(Data to examine Opens)
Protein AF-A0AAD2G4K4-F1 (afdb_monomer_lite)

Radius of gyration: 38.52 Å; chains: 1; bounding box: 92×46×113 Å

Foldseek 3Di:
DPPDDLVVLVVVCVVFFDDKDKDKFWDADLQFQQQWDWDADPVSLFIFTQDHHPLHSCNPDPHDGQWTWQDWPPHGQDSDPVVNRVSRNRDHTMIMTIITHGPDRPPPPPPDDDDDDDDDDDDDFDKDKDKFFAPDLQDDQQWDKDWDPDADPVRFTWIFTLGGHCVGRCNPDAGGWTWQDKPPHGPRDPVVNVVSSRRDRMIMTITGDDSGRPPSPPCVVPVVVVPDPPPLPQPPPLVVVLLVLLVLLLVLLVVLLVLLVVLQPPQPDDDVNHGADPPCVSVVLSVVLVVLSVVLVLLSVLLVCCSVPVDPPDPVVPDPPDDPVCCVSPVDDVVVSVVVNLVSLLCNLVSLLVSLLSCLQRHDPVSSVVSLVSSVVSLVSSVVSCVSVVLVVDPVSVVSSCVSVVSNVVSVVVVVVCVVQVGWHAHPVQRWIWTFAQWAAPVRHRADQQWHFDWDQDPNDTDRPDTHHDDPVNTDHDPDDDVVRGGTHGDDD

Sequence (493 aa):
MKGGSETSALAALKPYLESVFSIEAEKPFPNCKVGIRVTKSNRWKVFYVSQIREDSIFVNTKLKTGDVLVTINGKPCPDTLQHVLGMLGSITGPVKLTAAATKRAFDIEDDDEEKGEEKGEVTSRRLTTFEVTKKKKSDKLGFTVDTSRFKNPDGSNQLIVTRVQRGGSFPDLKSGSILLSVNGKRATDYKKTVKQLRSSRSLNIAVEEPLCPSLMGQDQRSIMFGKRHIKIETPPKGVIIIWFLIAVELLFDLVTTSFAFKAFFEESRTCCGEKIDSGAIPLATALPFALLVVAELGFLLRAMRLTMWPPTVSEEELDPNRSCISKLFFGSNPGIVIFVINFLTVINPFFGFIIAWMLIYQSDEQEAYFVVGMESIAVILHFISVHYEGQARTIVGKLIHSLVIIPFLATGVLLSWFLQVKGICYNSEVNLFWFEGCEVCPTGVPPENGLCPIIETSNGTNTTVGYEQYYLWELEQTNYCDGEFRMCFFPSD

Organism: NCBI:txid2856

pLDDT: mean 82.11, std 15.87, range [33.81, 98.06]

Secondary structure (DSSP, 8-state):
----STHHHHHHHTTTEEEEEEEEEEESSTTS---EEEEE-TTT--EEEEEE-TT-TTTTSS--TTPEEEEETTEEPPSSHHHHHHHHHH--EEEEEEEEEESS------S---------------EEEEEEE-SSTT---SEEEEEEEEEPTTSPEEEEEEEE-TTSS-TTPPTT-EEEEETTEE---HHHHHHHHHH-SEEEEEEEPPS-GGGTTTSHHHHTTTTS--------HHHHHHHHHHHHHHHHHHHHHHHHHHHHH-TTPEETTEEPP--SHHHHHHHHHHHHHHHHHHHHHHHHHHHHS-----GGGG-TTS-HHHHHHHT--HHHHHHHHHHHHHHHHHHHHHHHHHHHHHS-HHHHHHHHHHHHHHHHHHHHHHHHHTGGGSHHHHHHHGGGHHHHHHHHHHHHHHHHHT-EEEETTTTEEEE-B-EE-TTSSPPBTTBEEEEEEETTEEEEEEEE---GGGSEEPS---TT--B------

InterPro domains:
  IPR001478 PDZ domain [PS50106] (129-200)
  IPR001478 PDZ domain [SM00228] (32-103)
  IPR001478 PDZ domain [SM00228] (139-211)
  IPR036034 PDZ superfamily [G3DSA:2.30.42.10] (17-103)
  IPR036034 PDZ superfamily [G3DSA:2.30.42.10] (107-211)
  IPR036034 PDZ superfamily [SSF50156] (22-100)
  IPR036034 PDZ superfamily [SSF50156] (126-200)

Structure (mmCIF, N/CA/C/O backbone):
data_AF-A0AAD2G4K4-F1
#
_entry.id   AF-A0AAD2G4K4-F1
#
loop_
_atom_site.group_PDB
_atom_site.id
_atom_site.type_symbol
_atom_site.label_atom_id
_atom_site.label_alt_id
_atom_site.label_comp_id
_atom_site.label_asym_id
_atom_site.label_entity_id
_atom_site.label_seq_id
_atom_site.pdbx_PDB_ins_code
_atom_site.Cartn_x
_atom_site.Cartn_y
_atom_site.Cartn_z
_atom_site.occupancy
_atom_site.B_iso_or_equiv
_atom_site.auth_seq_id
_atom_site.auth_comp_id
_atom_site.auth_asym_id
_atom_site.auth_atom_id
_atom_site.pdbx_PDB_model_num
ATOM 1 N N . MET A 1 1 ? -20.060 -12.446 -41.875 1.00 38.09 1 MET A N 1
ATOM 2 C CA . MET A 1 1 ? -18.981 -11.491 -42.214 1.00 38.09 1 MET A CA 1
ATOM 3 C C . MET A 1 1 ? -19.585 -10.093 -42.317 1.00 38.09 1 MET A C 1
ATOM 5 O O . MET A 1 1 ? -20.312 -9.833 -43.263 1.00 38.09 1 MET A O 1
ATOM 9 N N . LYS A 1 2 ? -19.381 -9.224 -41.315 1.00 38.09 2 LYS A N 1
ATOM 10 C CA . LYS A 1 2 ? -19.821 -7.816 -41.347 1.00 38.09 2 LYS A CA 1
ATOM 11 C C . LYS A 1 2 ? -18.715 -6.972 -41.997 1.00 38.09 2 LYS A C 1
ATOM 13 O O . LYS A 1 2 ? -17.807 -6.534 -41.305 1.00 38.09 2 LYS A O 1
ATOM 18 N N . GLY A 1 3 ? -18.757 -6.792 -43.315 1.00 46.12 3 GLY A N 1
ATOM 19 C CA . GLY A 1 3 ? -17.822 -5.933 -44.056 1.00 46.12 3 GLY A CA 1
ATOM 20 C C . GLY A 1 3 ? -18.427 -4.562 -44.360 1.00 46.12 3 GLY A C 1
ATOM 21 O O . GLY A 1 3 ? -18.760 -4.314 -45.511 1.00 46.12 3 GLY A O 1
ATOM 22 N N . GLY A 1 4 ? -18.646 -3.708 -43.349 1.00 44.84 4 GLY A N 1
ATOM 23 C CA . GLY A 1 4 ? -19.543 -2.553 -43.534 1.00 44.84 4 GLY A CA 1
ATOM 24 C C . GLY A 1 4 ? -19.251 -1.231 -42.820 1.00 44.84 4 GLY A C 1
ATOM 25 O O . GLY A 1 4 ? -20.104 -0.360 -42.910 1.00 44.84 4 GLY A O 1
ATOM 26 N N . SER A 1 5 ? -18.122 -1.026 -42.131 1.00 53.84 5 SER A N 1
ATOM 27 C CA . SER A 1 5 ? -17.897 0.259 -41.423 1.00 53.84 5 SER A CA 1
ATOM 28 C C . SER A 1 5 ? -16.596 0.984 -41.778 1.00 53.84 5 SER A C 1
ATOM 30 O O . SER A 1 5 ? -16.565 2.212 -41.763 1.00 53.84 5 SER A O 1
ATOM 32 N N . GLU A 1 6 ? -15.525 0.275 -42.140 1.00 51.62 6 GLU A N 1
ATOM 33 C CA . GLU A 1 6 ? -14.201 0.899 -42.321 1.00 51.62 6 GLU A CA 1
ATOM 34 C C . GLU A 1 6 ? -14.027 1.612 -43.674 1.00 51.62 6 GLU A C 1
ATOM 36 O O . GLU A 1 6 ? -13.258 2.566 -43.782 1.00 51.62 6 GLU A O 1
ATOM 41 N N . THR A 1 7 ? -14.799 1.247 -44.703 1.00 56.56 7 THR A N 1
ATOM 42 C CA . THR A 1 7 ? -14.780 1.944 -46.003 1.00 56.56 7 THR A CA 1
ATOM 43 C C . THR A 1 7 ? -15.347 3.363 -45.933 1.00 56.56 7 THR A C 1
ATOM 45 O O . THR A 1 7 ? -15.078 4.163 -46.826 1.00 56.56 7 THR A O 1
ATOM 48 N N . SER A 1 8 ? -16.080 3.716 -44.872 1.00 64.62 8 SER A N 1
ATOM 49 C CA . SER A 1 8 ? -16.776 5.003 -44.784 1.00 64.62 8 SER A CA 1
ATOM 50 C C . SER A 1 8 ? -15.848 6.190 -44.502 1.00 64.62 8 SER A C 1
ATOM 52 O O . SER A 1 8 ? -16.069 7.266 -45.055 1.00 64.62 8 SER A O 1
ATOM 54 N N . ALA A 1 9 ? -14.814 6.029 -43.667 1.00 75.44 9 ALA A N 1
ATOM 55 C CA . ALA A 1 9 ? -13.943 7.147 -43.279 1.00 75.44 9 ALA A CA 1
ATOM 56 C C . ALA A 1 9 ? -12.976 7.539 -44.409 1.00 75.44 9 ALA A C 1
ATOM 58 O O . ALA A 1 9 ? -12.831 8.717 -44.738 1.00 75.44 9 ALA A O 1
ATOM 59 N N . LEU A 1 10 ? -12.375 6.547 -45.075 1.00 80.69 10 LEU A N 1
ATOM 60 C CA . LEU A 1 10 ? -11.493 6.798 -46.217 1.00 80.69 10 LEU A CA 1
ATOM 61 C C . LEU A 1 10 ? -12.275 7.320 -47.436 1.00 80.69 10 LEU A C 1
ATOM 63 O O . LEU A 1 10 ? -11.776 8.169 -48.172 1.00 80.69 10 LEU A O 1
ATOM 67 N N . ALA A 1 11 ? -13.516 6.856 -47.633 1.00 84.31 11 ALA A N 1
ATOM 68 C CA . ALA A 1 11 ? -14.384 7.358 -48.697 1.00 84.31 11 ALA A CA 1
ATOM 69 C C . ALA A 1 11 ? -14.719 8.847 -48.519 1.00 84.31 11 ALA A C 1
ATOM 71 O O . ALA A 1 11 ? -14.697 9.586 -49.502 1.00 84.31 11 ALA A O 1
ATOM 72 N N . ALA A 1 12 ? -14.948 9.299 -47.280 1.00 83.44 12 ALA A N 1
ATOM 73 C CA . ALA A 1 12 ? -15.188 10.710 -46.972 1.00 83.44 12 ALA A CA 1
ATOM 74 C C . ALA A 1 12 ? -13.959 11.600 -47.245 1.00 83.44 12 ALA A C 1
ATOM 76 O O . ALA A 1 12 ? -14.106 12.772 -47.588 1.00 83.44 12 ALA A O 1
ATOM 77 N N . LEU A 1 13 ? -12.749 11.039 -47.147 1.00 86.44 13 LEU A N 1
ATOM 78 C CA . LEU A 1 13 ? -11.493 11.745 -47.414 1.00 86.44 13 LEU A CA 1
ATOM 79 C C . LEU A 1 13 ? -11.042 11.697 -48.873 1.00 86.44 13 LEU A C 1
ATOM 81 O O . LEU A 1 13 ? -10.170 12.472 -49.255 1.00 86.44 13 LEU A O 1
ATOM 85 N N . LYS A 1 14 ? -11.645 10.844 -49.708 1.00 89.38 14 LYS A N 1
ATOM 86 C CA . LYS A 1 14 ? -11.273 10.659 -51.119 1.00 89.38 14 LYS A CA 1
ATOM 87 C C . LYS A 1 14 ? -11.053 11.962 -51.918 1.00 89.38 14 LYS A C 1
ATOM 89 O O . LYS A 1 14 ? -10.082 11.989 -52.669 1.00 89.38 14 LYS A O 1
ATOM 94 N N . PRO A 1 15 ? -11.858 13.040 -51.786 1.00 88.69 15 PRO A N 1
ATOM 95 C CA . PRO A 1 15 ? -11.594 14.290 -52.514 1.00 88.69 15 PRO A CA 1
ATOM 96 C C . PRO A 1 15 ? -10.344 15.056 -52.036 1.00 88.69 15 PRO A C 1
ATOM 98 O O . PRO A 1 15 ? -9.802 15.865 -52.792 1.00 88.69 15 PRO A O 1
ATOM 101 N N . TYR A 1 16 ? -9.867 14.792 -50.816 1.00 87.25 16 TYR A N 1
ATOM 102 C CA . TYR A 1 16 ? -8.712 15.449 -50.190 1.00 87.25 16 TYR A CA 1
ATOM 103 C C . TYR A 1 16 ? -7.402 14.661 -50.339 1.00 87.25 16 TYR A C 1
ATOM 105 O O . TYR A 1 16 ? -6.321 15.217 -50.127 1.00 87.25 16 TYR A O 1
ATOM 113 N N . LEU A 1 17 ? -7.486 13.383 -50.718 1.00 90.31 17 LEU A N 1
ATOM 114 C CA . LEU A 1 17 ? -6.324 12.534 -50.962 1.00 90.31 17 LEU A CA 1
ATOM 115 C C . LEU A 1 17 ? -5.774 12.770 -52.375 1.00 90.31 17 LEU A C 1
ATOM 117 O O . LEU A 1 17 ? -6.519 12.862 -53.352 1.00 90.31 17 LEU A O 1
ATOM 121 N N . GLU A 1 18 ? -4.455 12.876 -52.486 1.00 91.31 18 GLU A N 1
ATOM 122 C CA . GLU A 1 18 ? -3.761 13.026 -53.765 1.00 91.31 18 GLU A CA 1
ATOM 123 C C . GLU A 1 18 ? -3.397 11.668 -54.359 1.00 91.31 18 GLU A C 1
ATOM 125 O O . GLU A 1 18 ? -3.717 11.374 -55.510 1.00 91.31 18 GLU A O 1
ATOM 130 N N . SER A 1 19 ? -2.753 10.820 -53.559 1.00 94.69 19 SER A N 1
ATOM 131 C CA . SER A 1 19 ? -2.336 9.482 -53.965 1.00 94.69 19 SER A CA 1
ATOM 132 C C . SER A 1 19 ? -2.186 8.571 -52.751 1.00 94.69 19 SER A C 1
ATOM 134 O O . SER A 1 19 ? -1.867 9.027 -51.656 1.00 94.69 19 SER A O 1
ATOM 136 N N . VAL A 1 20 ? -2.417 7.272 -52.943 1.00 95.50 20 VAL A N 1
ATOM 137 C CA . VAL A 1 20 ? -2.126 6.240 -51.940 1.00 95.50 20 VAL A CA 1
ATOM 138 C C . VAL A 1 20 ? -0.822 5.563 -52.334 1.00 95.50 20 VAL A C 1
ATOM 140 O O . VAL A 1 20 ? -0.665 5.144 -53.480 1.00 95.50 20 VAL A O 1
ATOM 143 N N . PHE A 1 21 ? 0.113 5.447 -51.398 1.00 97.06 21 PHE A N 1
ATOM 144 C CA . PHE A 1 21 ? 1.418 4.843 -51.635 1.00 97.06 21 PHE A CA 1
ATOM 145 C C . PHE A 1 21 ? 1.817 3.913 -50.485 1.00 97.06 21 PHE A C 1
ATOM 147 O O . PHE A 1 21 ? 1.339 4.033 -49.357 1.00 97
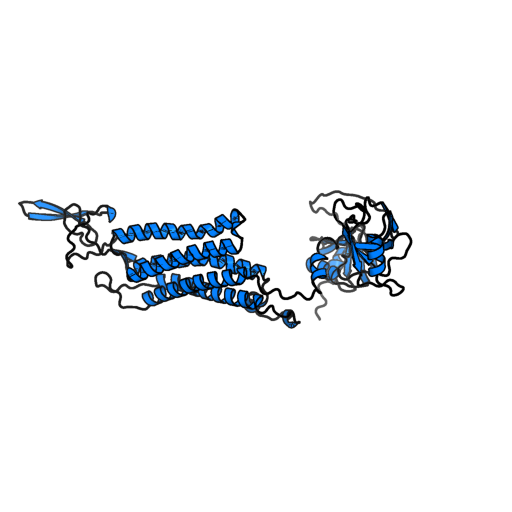.06 21 PHE A O 1
ATOM 154 N N . SER A 1 22 ? 2.691 2.950 -50.780 1.00 96.94 22 SER A N 1
ATOM 155 C CA . SER A 1 22 ? 3.241 2.029 -49.784 1.00 96.94 22 SER A CA 1
ATOM 156 C C . SER A 1 22 ? 4.729 2.287 -49.608 1.00 96.94 22 SER A C 1
ATOM 158 O O . SER A 1 22 ? 5.456 2.452 -50.586 1.00 96.94 22 SER A O 1
ATOM 160 N N . ILE A 1 23 ? 5.172 2.283 -48.358 1.00 97.62 23 ILE A N 1
ATOM 161 C CA . ILE A 1 23 ? 6.576 2.368 -47.960 1.00 97.62 23 ILE A CA 1
ATOM 162 C C . ILE A 1 23 ? 6.923 1.168 -47.093 1.00 97.62 23 ILE A C 1
ATOM 164 O O . ILE A 1 23 ? 6.054 0.603 -46.426 1.00 97.62 23 ILE A O 1
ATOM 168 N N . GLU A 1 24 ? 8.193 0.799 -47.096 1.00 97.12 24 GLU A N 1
(Data to examine Closes)
* _Required action_: Once you have checked the entries above, say how many lines include the word "superfamily", and nothing beyond the number.

* _Reply_: 4